One of the main implications of Theorem 3 is a continuous time analog, i.e.,**it proves the existence of an object (or objects) (\(B_{t}^{\infty}\) and the \(B_{ct}\)) that can, at our level of abstraction, be considered to be the "most random" flows possible**(we will return to this when we discuss the randomness hierarchy continuous time). - It was not previously known if the Bernoulli shift \(\frac {1}{2}\ ,\) \(\frac {1}{2}\) had a square root. Our theorem can be thought of as a very strong answer.

### Bernoulli examples

Perhaps the most important parts of the Ornstein theory are criteria for determining whether or not a shift or flow is Bernoulli (a Bernoulli shift, \(B_{ct}\ ,\) or \(B_{t}^{\infty}\)) because it allows us to prove that certain concrete systems are Bernoulli^{1}. These criteria, however, take the longest to describe and we will start with a sampling of some of their consequences and postpone their description to the end of this article.

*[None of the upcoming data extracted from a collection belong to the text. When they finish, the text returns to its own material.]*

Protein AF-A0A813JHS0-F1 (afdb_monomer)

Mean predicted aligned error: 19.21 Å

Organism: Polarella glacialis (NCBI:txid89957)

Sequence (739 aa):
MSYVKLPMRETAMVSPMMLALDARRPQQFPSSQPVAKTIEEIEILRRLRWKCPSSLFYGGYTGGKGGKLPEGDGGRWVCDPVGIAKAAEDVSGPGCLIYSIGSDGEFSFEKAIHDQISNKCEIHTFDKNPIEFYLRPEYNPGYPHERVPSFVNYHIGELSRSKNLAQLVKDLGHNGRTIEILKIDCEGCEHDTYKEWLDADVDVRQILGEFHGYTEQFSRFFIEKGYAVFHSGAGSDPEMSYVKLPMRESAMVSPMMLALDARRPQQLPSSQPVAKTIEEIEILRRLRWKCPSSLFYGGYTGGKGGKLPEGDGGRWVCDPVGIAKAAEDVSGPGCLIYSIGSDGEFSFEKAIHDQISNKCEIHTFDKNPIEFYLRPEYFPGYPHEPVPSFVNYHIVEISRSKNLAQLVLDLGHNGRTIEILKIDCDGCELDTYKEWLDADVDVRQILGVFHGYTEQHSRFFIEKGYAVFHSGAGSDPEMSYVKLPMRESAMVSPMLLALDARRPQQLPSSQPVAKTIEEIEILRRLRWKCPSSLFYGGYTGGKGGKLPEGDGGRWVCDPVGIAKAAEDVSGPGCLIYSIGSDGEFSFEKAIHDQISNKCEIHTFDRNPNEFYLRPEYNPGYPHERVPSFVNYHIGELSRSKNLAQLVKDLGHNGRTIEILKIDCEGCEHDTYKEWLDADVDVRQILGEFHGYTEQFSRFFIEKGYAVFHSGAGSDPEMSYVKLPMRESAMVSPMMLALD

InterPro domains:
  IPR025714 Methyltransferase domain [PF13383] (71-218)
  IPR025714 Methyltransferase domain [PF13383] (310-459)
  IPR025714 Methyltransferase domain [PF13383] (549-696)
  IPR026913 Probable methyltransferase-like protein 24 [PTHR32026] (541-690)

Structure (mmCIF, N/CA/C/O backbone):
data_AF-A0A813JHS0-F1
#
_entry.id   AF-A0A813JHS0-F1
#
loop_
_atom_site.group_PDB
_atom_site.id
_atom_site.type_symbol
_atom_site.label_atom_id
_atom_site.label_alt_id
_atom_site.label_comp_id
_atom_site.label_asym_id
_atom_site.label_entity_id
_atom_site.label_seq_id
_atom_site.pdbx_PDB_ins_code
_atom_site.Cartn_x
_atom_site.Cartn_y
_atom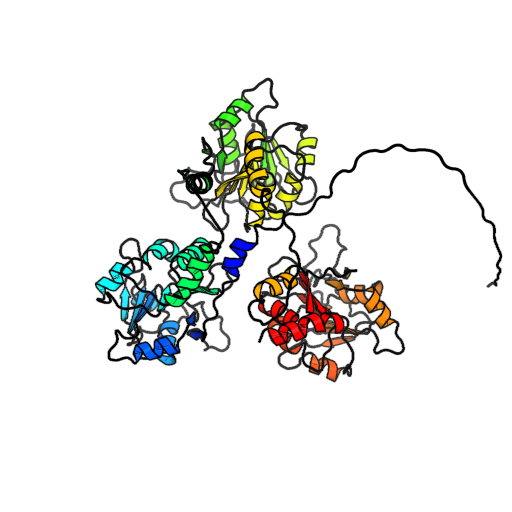_site.Cartn_z
_atom_site.occupancy
_atom_site.B_iso_or_equiv
_atom_site.auth_seq_id
_atom_site.auth_comp_id
_atom_site.auth_asym_id
_atom_site.auth_atom_id
_atom_site.pdbx_PDB_model_num
ATOM 1 N N . MET A 1 1 ? 11.680 48.193 45.209 1.00 30.11 1 MET A N 1
ATOM 2 C CA . MET A 1 1 ? 12.000 49.549 44.713 1.00 30.11 1 MET A CA 1
ATOM 3 C C . MET A 1 1 ? 11.456 49.614 43.290 1.00 30.11 1 MET A C 1
ATOM 5 O O . MET A 1 1 ? 11.882 48.784 42.512 1.00 30.11 1 MET A O 1
ATOM 9 N N . SER A 1 2 ? 10.488 50.420 42.858 1.00 23.00 2 SER A N 1
ATOM 10 C CA . SER A 1 2 ? 9.707 51.518 43.438 1.00 23.00 2 SER A CA 1
ATOM 11 C C . SER A 1 2 ? 8.560 51.846 42.444 1.00 23.00 2 SER A C 1
ATOM 13 O O . SER A 1 2 ? 8.893 52.102 41.299 1.00 23.00 2 SER A O 1
ATOM 15 N N . TYR A 1 3 ? 7.286 51.834 42.901 1.00 25.97 3 TYR A N 1
ATOM 16 C CA . TYR A 1 3 ? 6.134 52.747 42.606 1.00 25.97 3 TYR A CA 1
ATOM 17 C C . TYR A 1 3 ? 5.676 53.008 41.119 1.00 25.97 3 TYR A C 1
ATOM 19 O O . TYR A 1 3 ? 6.493 52.949 40.222 1.00 25.97 3 TYR A O 1
ATOM 27 N N . VAL A 1 4 ? 4.440 53.373 40.688 1.00 25.30 4 VAL A N 1
ATOM 28 C CA . VAL A 1 4 ? 3.088 53.688 41.241 1.00 25.30 4 VAL A CA 1
ATOM 29 C C . VAL A 1 4 ? 2.104 54.037 40.090 1.00 25.30 4 VAL A C 1
ATOM 31 O O . VAL A 1 4 ? 2.455 54.808 39.214 1.00 25.30 4 VAL A O 1
ATOM 34 N N . LYS A 1 5 ? 0.873 53.495 40.167 1.00 24.22 5 LYS A N 1
ATOM 35 C CA . LYS A 1 5 ? -0.470 54.138 40.042 1.00 24.22 5 LYS A CA 1
ATOM 36 C C . LYS A 1 5 ? -0.866 55.044 38.828 1.00 24.22 5 LYS A C 1
ATOM 38 O O . LYS A 1 5 ? -0.372 56.156 38.713 1.00 24.22 5 LYS A O 1
ATOM 43 N N . LEU A 1 6 ? -1.857 54.561 38.033 1.00 26.12 6 LEU A N 1
ATOM 44 C CA . LEU A 1 6 ? -3.234 55.082 37.707 1.00 26.12 6 LEU A CA 1
ATOM 45 C C . LEU A 1 6 ? -3.531 56.617 37.730 1.00 26.12 6 LEU A C 1
ATOM 47 O O . LEU A 1 6 ? -2.863 57.306 38.494 1.00 26.12 6 LEU A O 1
ATOM 51 N N . PRO A 1 7 ? -4.659 57.156 37.166 1.00 49.84 7 PRO A N 1
ATOM 52 C CA . PRO A 1 7 ? -5.717 56.601 36.276 1.00 49.84 7 PRO A CA 1
ATOM 53 C C . PRO A 1 7 ? -6.366 57.593 35.235 1.00 49.84 7 PRO A C 1
ATOM 55 O O . PRO A 1 7 ? -6.061 58.776 35.195 1.00 49.84 7 PRO A O 1
ATOM 58 N N . MET A 1 8 ? -7.379 57.079 34.505 1.00 27.94 8 MET A N 1
ATOM 59 C CA . MET A 1 8 ? -8.721 57.652 34.190 1.00 27.94 8 MET A CA 1
ATOM 60 C C . MET A 1 8 ? -8.966 58.881 33.273 1.00 27.94 8 MET A C 1
ATOM 62 O O . MET A 1 8 ? -8.484 59.976 33.530 1.00 27.94 8 MET A O 1
ATOM 66 N N . ARG A 1 9 ? -9.981 58.670 32.399 1.00 29.47 9 ARG A N 1
ATOM 67 C CA . ARG A 1 9 ? -11.225 59.453 32.113 1.00 29.47 9 ARG A CA 1
ATOM 68 C C . ARG A 1 9 ? -11.444 60.020 30.693 1.00 29.47 9 ARG A C 1
ATOM 70 O O . ARG A 1 9 ? -10.777 60.947 30.271 1.00 29.47 9 ARG A O 1
ATOM 77 N N . GLU A 1 10 ? -12.463 59.431 30.049 1.00 32.78 10 GLU A N 1
ATOM 78 C CA . GLU A 1 10 ? -13.699 59.988 29.443 1.00 32.78 10 GLU A CA 1
ATOM 79 C C . GLU A 1 10 ? -13.754 61.305 28.636 1.00 32.78 10 GLU A C 1
ATOM 81 O O . GLU A 1 10 ? -13.176 62.324 28.997 1.00 32.78 10 GLU A O 1
ATOM 86 N N . THR A 1 11 ? -14.719 61.273 27.692 1.00 29.28 11 THR A N 1
ATOM 87 C CA . THR A 1 11 ? -15.440 62.348 26.958 1.00 29.28 11 THR A CA 1
ATOM 88 C C . THR A 1 11 ? -14.756 62.923 25.710 1.00 29.28 11 THR A C 1
ATOM 90 O O . THR A 1 11 ? -13.549 63.085 25.691 1.00 29.28 11 THR A O 1
ATOM 93 N N . ALA A 1 12 ? -15.423 63.312 24.618 1.00 28.70 12 ALA A N 1
ATOM 94 C CA . ALA A 1 12 ? -16.766 63.136 24.049 1.00 28.70 12 ALA A CA 1
ATOM 95 C C . ALA A 1 12 ? -16.755 63.836 22.661 1.00 28.70 12 ALA A C 1
ATOM 97 O O . ALA A 1 12 ? -16.027 64.805 22.499 1.00 28.70 12 ALA A O 1
ATOM 98 N N . MET A 1 13 ? -17.606 63.369 21.732 1.00 29.38 13 MET A N 1
ATOM 99 C CA . MET A 1 13 ? -18.262 64.091 20.612 1.00 29.38 13 MET A CA 1
ATOM 100 C C . MET A 1 13 ? -17.437 64.935 19.612 1.00 29.38 13 MET A C 1
ATOM 102 O O . MET A 1 13 ? -16.735 65.850 20.002 1.00 29.38 13 MET A O 1
ATOM 106 N N . VAL A 1 14 ? -17.671 64.725 18.303 1.00 27.95 14 VAL A N 1
ATOM 107 C CA . VAL A 1 14 ? -18.264 65.693 17.336 1.00 27.95 14 VAL A CA 1
ATOM 108 C C . VAL A 1 14 ? -18.405 65.010 15.952 1.00 27.95 14 VAL A C 1
ATOM 110 O O . VAL A 1 14 ? -17.456 64.456 15.411 1.00 27.95 14 VAL A O 1
ATOM 113 N N . SER A 1 15 ? -19.612 65.063 15.380 1.00 29.97 15 SER A N 1
ATOM 114 C CA . SER A 1 15 ? -19.938 64.965 13.935 1.00 29.97 15 SER A CA 1
ATOM 115 C C . SER A 1 15 ? -20.177 66.417 13.439 1.00 29.97 15 SER A C 1
ATOM 117 O O . SER A 1 15 ? -20.504 67.211 14.327 1.00 29.97 15 SER A O 1
ATOM 119 N N . PRO A 1 16 ? -20.124 66.836 12.140 1.00 48.47 16 PRO A N 1
ATOM 120 C CA . PRO A 1 16 ? -20.700 66.121 10.984 1.00 48.47 16 PRO A CA 1
ATOM 121 C C . PRO A 1 16 ? -20.123 66.405 9.556 1.00 48.47 16 PRO A C 1
ATOM 123 O O . PRO A 1 16 ? -19.283 67.267 9.339 1.00 48.47 16 PRO A O 1
ATOM 126 N N . MET A 1 17 ? -20.717 65.695 8.582 1.00 27.48 17 MET A N 1
ATOM 127 C CA . MET A 1 17 ? -21.104 66.103 7.207 1.00 27.48 17 MET A CA 1
ATOM 128 C C . MET A 1 17 ? -20.085 66.381 6.069 1.00 27.48 17 MET A C 1
ATOM 130 O O . MET A 1 17 ? -19.409 67.397 6.032 1.00 27.48 17 MET A O 1
ATOM 134 N N . MET A 1 18 ? -20.218 65.524 5.038 1.00 27.72 18 MET A N 1
ATOM 135 C CA . MET A 1 18 ? -20.391 65.795 3.589 1.00 27.72 18 MET A CA 1
ATOM 136 C C . MET A 1 18 ? -19.359 66.622 2.792 1.00 27.72 18 MET A C 1
ATOM 138 O O . MET A 1 18 ? -19.296 67.837 2.922 1.00 27.72 18 MET A O 1
ATOM 142 N N . LEU A 1 19 ? -18.777 65.986 1.761 1.00 27.95 19 LEU A N 1
ATOM 143 C CA . LEU A 1 19 ? -18.894 66.416 0.353 1.00 27.95 19 LEU A CA 1
ATOM 144 C C . LEU A 1 19 ? -18.492 65.283 -0.615 1.00 27.95 19 LEU A C 1
ATOM 146 O O . LEU A 1 19 ? -17.605 64.485 -0.330 1.00 27.95 19 LEU A O 1
ATOM 150 N N . ALA A 1 20 ? -19.220 65.209 -1.729 1.00 30.20 20 ALA A N 1
ATOM 151 C CA . ALA A 1 20 ? -19.183 64.182 -2.769 1.00 30.20 20 ALA A CA 1
ATOM 152 C C . ALA A 1 20 ? -18.359 64.609 -4.005 1.00 30.20 20 ALA A C 1
ATOM 154 O O . ALA A 1 20 ? -17.989 65.778 -4.094 1.00 30.20 20 ALA A O 1
ATOM 155 N N . LEU A 1 21 ? -18.217 63.663 -4.959 1.00 27.70 21 LEU A N 1
ATOM 156 C CA . LEU A 1 21 ? -17.695 63.695 -6.355 1.00 27.70 21 LEU A CA 1
ATOM 157 C C . LEU A 1 21 ? -16.428 62.827 -6.508 1.00 27.70 21 LEU A C 1
ATOM 159 O O . LEU A 1 21 ? -15.534 62.911 -5.681 1.00 27.70 21 LEU A O 1
ATOM 163 N N . ASP A 1 22 ? -16.221 61.986 -7.521 1.00 26.38 22 ASP A N 1
ATOM 164 C CA . ASP A 1 22 ? -16.990 61.554 -8.694 1.00 26.38 22 ASP A CA 1
ATOM 165 C C . ASP A 1 22 ? -16.318 60.267 -9.242 1.00 26.38 22 ASP A C 1
ATOM 167 O O . ASP A 1 22 ? -15.195 59.916 -8.875 1.00 26.38 22 ASP A O 1
ATOM 171 N N . ALA A 1 23 ? -17.038 59.554 -10.098 1.00 31.41 23 ALA A N 1
ATOM 172 C CA . ALA A 1 23 ? -16.810 58.216 -10.614 1.00 31.41 23 ALA A CA 1
ATOM 173 C C . ALA A 1 23 ? -15.553 58.012 -11.480 1.00 31.41 23 ALA A C 1
ATOM 175 O O . ALA A 1 23 ? -15.173 58.864 -12.283 1.00 31.41 23 ALA A O 1
ATOM 176 N N . ARG A 1 24 ? -15.033 56.773 -11.452 1.00 28.48 24 ARG A N 1
ATOM 177 C CA . ARG A 1 24 ? -14.546 56.039 -12.638 1.00 28.48 24 ARG A CA 1
ATOM 178 C C . ARG A 1 24 ? -14.423 54.532 -12.341 1.00 28.48 24 ARG A C 1
ATOM 180 O O . ARG A 1 24 ? -13.786 54.134 -11.375 1.00 28.48 24 ARG A O 1
ATOM 187 N N . ARG A 1 25 ? -15.068 53.708 -13.181 1.00 32.62 25 ARG A N 1
ATOM 188 C CA . ARG A 1 25 ? -14.937 52.232 -13.244 1.00 32.62 25 ARG A CA 1
ATOM 189 C C . ARG A 1 25 ? -13.497 51.832 -13.625 1.00 32.62 25 ARG A C 1
ATOM 191 O O . ARG A 1 25 ? -12.841 52.619 -14.310 1.00 32.62 25 ARG A O 1
ATOM 198 N N . PRO A 1 26 ? -13.050 50.601 -13.307 1.00 32.31 26 PRO A N 1
ATOM 199 C CA . PRO A 1 26 ? -13.142 49.546 -14.328 1.00 32.31 26 PRO A CA 1
ATOM 200 C C . PRO A 1 26 ? -13.475 48.125 -13.813 1.00 32.31 26 PRO A C 1
ATOM 202 O O . PRO A 1 26 ? -13.132 47.734 -12.707 1.00 32.31 26 PRO A O 1
ATOM 205 N N . GLN A 1 27 ? -14.150 47.396 -14.709 1.00 27.19 27 GLN A N 1
ATOM 206 C CA . GLN A 1 27 ? -14.043 45.967 -15.048 1.00 27.19 27 GLN A CA 1
ATOM 207 C C . GLN A 1 27 ? -14.061 44.895 -13.940 1.00 27.19 27 GLN A C 1
ATOM 209 O O . GLN A 1 27 ? -13.099 44.666 -13.218 1.00 27.19 27 GLN A O 1
ATOM 214 N N . GLN A 1 28 ? -15.171 44.149 -13.929 1.00 30.44 28 GLN A N 1
ATOM 215 C CA . GLN A 1 28 ? -15.308 42.829 -13.317 1.00 30.44 28 GLN A CA 1
ATOM 216 C C . GLN A 1 28 ? -14.490 41.788 -14.100 1.00 30.44 28 GLN A C 1
ATOM 218 O O . GLN A 1 28 ? -14.677 41.652 -15.309 1.00 30.44 28 GLN A O 1
ATOM 223 N N . PHE A 1 29 ? -13.663 41.019 -13.391 1.00 28.42 29 PHE A N 1
ATOM 224 C CA . PHE A 1 29 ? -13.179 39.703 -13.817 1.00 28.42 29 PHE A CA 1
ATOM 225 C C . PHE A 1 29 ? -13.885 38.610 -12.996 1.00 28.42 29 PHE A C 1
ATOM 227 O O . PHE A 1 29 ? -14.192 38.846 -11.823 1.00 28.42 29 PHE A O 1
ATOM 234 N N . PRO A 1 30 ? -14.192 37.443 -13.594 1.00 31.81 30 PRO A N 1
ATOM 235 C CA . PRO A 1 30 ? -14.997 36.414 -12.956 1.00 31.81 30 PRO A CA 1
ATOM 236 C C . PRO A 1 30 ? -14.170 35.498 -12.047 1.00 31.81 30 PRO A C 1
ATOM 238 O O . PRO A 1 30 ? -13.007 35.194 -12.301 1.00 31.81 30 PRO A O 1
ATOM 241 N N . SER A 1 31 ? -14.841 35.048 -10.990 1.00 29.06 31 SER A N 1
ATOM 242 C CA . SER A 1 31 ? -14.413 34.053 -10.013 1.00 29.06 31 SER A CA 1
ATOM 243 C C . SER A 1 31 ? -14.088 32.703 -10.656 1.00 29.06 31 SER A C 1
ATOM 245 O O . SER A 1 31 ? -14.930 32.135 -11.354 1.00 29.06 31 SER A O 1
ATOM 247 N N . SER A 1 32 ? -12.916 32.157 -10.348 1.00 28.59 32 SER A N 1
ATOM 248 C CA . SER A 1 32 ? -12.558 30.760 -10.584 1.00 28.59 32 SER A CA 1
ATOM 249 C C . SER A 1 32 ? -13.336 29.835 -9.635 1.00 28.59 32 SER A C 1
ATOM 251 O O . SER A 1 32 ? -13.352 30.039 -8.422 1.00 28.59 32 SER A O 1
ATOM 253 N N . GLN A 1 33 ? -13.992 28.813 -10.189 1.00 32.91 33 GLN A N 1
ATOM 254 C CA . GLN A 1 33 ? -14.509 27.655 -9.450 1.00 32.91 33 GLN A CA 1
ATOM 255 C C . GLN A 1 33 ? -13.722 26.398 -9.861 1.00 32.91 33 GLN A C 1
ATOM 257 O O . GLN A 1 33 ? -13.386 26.276 -11.040 1.00 32.91 33 GLN A O 1
ATOM 262 N N . PRO A 1 34 ? -13.428 25.465 -8.935 1.00 33.28 34 PRO A N 1
ATOM 263 C CA . PRO A 1 34 ? -12.694 24.241 -9.244 1.00 33.28 34 PRO A CA 1
ATOM 264 C C . PRO A 1 34 ? -13.624 23.130 -9.760 1.00 33.28 34 PRO A C 1
ATOM 266 O O . PRO A 1 34 ? -14.711 22.903 -9.227 1.00 33.28 34 PRO A O 1
ATOM 269 N N . VAL A 1 35 ? -13.168 22.426 -10.798 1.00 31.02 35 VAL A N 1
ATOM 270 C CA . VAL A 1 35 ? -13.868 21.330 -11.481 1.00 31.02 35 VAL A CA 1
ATOM 271 C C . VAL A 1 35 ? -13.415 19.997 -10.878 1.00 31.02 35 VAL A C 1
ATOM 273 O O . VAL A 1 35 ? -12.340 19.500 -11.186 1.00 31.02 35 VAL A O 1
ATOM 276 N N . ALA A 1 36 ? -14.241 19.418 -10.009 1.00 36.28 36 ALA A N 1
ATOM 277 C CA . ALA A 1 36 ? -14.102 18.051 -9.510 1.00 36.28 36 ALA A CA 1
ATOM 278 C C . ALA A 1 36 ? -15.286 17.241 -10.041 1.00 36.28 36 ALA A C 1
ATOM 280 O O . ALA A 1 36 ? -16.391 17.447 -9.545 1.00 36.28 36 ALA A O 1
ATOM 281 N N . LYS A 1 37 ? -15.102 16.388 -11.062 1.00 44.41 37 LYS A N 1
ATOM 282 C CA . LYS A 1 37 ? -16.199 15.521 -11.553 1.00 44.41 37 LYS A CA 1
ATOM 283 C C . LYS A 1 37 ? -15.808 14.268 -12.351 1.00 44.41 37 LYS A C 1
ATOM 285 O O . LYS A 1 37 ? -16.650 13.404 -12.524 1.00 44.41 37 LYS A O 1
ATOM 290 N N . THR A 1 38 ? -14.546 14.071 -12.735 1.00 44.59 38 THR A N 1
ATOM 291 C CA . THR A 1 38 ? -14.075 12.802 -13.346 1.00 44.59 38 THR A CA 1
ATOM 292 C C . THR A 1 38 ? -13.776 11.693 -12.325 1.00 44.59 38 THR A C 1
ATOM 294 O O . THR A 1 38 ? -13.476 10.566 -12.697 1.00 44.59 38 THR A O 1
ATOM 297 N N . ILE A 1 39 ? -13.874 12.003 -11.028 1.00 38.72 39 ILE A N 1
ATOM 298 C CA . ILE A 1 39 ? -13.668 11.075 -9.904 1.00 38.72 39 ILE A CA 1
ATOM 299 C C . ILE A 1 39 ? -14.812 10.043 -9.800 1.00 38.72 39 ILE A C 1
ATOM 301 O O . ILE A 1 39 ? -14.593 8.930 -9.339 1.00 38.72 39 ILE A O 1
ATOM 305 N N . GLU A 1 40 ? -16.012 10.370 -10.280 1.00 41.62 40 GLU A N 1
ATOM 306 C CA . GLU A 1 40 ? -17.242 9.613 -10.009 1.00 41.62 40 GLU A CA 1
ATOM 307 C C . GLU A 1 40 ? -17.254 8.208 -10.648 1.00 41.62 40 GLU A C 1
ATOM 309 O O . GLU A 1 40 ? -17.629 7.240 -9.994 1.00 41.62 40 GLU A O 1
ATOM 314 N N . GLU A 1 41 ? -16.770 8.050 -11.884 1.00 38.97 41 GLU A N 1
ATOM 315 C CA . GLU A 1 41 ? -16.940 6.805 -12.659 1.00 38.97 41 GLU A CA 1
ATOM 316 C C . GLU A 1 41 ? -16.007 5.655 -12.228 1.00 38.97 41 GLU A C 1
ATOM 318 O O . GLU A 1 41 ? -16.418 4.494 -12.235 1.00 38.97 41 GLU A O 1
ATOM 323 N N . ILE A 1 42 ? -14.777 5.950 -11.788 1.00 40.84 42 ILE A N 1
ATOM 324 C CA . ILE A 1 42 ? -13.824 4.934 -11.288 1.00 40.84 42 ILE A CA 1
ATOM 325 C C . ILE A 1 42 ? -14.082 4.627 -9.806 1.00 40.84 42 ILE A C 1
ATOM 327 O O . ILE A 1 42 ? -13.958 3.480 -9.367 1.00 40.84 42 ILE A O 1
ATOM 331 N N . GLU A 1 43 ? -14.514 5.619 -9.021 1.00 42.50 43 GLU A N 1
ATOM 332 C CA . GLU A 1 43 ? -14.896 5.382 -7.631 1.00 42.50 43 GLU A CA 1
ATOM 333 C C . GLU A 1 43 ? -16.176 4.543 -7.537 1.00 42.50 43 GLU A C 1
ATOM 335 O O . GLU A 1 43 ? -16.267 3.723 -6.633 1.00 42.50 43 GLU A O 1
ATOM 340 N N . ILE A 1 44 ? -17.106 4.629 -8.499 1.00 44.19 44 ILE A N 1
ATOM 341 C CA . ILE A 1 44 ? -18.252 3.707 -8.614 1.00 44.19 44 ILE A CA 1
ATOM 342 C C . ILE A 1 44 ? -17.792 2.241 -8.732 1.00 44.19 44 ILE A C 1
ATOM 344 O O . ILE A 1 44 ? -18.330 1.385 -8.032 1.00 44.19 44 ILE A O 1
ATOM 348 N N . LEU A 1 45 ? -16.748 1.943 -9.515 1.00 40.75 45 LEU A N 1
ATOM 349 C CA . LEU A 1 45 ? -16.218 0.576 -9.652 1.00 40.75 45 LEU A CA 1
ATOM 350 C C . LEU A 1 45 ? -15.532 0.064 -8.370 1.00 40.75 45 LEU A C 1
ATOM 352 O O . LEU A 1 45 ? -15.626 -1.122 -8.064 1.00 40.75 45 LEU A O 1
ATOM 356 N N . ARG A 1 46 ? -14.912 0.947 -7.570 1.00 38.91 46 ARG A N 1
ATOM 357 C CA . ARG A 1 46 ? -14.381 0.603 -6.229 1.00 38.91 46 ARG A CA 1
ATOM 358 C C . ARG A 1 46 ? -15.462 0.558 -5.133 1.00 38.91 46 ARG A C 1
ATOM 360 O O . ARG A 1 46 ? -15.284 -0.138 -4.135 1.00 38.91 46 ARG A O 1
ATOM 367 N N . ARG A 1 47 ? -16.570 1.296 -5.297 1.00 42.25 47 ARG A N 1
ATOM 368 C CA . ARG A 1 47 ? -17.692 1.433 -4.342 1.00 42.25 47 ARG A CA 1
ATOM 369 C C . ARG A 1 47 ? -18.742 0.317 -4.470 1.00 42.25 47 ARG A C 1
ATOM 371 O O . ARG A 1 47 ? -19.504 0.111 -3.531 1.00 42.25 47 ARG A O 1
ATOM 378 N N . LEU A 1 48 ? -18.750 -0.450 -5.562 1.00 46.28 48 LEU A N 1
ATOM 379 C CA . LEU A 1 48 ? -19.598 -1.637 -5.757 1.00 46.28 48 LEU A CA 1
ATOM 380 C C . LEU A 1 48 ? -18.987 -2.918 -5.147 1.00 46.28 48 LEU A C 1
ATOM 382 O O . LEU A 1 48 ? -19.031 -3.984 -5.763 1.00 46.28 48 LEU A O 1
ATOM 386 N N . ARG A 1 49 ? -18.428 -2.851 -3.927 1.00 54.84 49 ARG A N 1
ATOM 387 C CA . ARG A 1 49 ? -18.107 -4.078 -3.174 1.00 54.84 49 ARG A CA 1
ATOM 388 C C . ARG A 1 49 ? -19.415 -4.735 -2.756 1.00 54.84 49 ARG A C 1
ATOM 390 O O . ARG A 1 49 ? -20.060 -4.321 -1.792 1.00 54.84 49 ARG A O 1
ATOM 397 N N . TRP A 1 50 ? -19.815 -5.747 -3.512 1.00 56.31 50 TRP A N 1
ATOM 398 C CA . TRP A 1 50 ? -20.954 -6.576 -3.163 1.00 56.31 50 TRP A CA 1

- The flow that we get from the following stationary process is isomorphic to \(B_{ct}\ :\) the process has two outputs, A and B. A lasts for time \(t_a\) and B lasts for time \(t_b\ .\) At the end of this time, we flip a coin to determine the next output (\( t_a\) and \(t_b\) are not rationally related).
- The flow we get from Brownian motion on the unit interval with reflecting barriers is isomorphic to \(B_{t}^{\infty}\)
^{2}. - Geodesic flow on a manifold, \(M\ ,\) of negative curvature is isomorphic to \(B_{ct}\)
^{3}(the flow is actually on the tangent space to \(M\)). - The motion of a billiard ball on a table with a finite number of convex obstacles (Sinai billiards) is isomorphic to \(B_{ct}\)
^{4}. - Let \(T_t\) be a smooth flow on a compact 3-dimensional manifold with a smooth invariant measure,
^{5}then: each ergodic component on which \(T_t\) has positive entropy, has positive probability, and is either \(B_{ct}\) or \(B_{ct} \times R_{t}\) (\( R_{t}\) is rotation of the circle)^{6}.

(The analogous result holds for diffeomorphisms on 2-dimensional manifolds.)

- Mixing Markov processes or mixing multi-step Markov processes are Bernoulli shifts.
- Ergodic automorphisms of compact groups are Bernoulli shifts
^{7}.

__Remarks:__

**It was previously believed that flows arising from "random" stationary processes (i.e., the time evolution is governed by coin flipping) and the flows arising from dynamical systems where the time evolution is governed by Newton's law were distinct.**- This also has relevance to chaos "theory," which is about the ways that some Newtonian or deterministic systems "behave as if they were random."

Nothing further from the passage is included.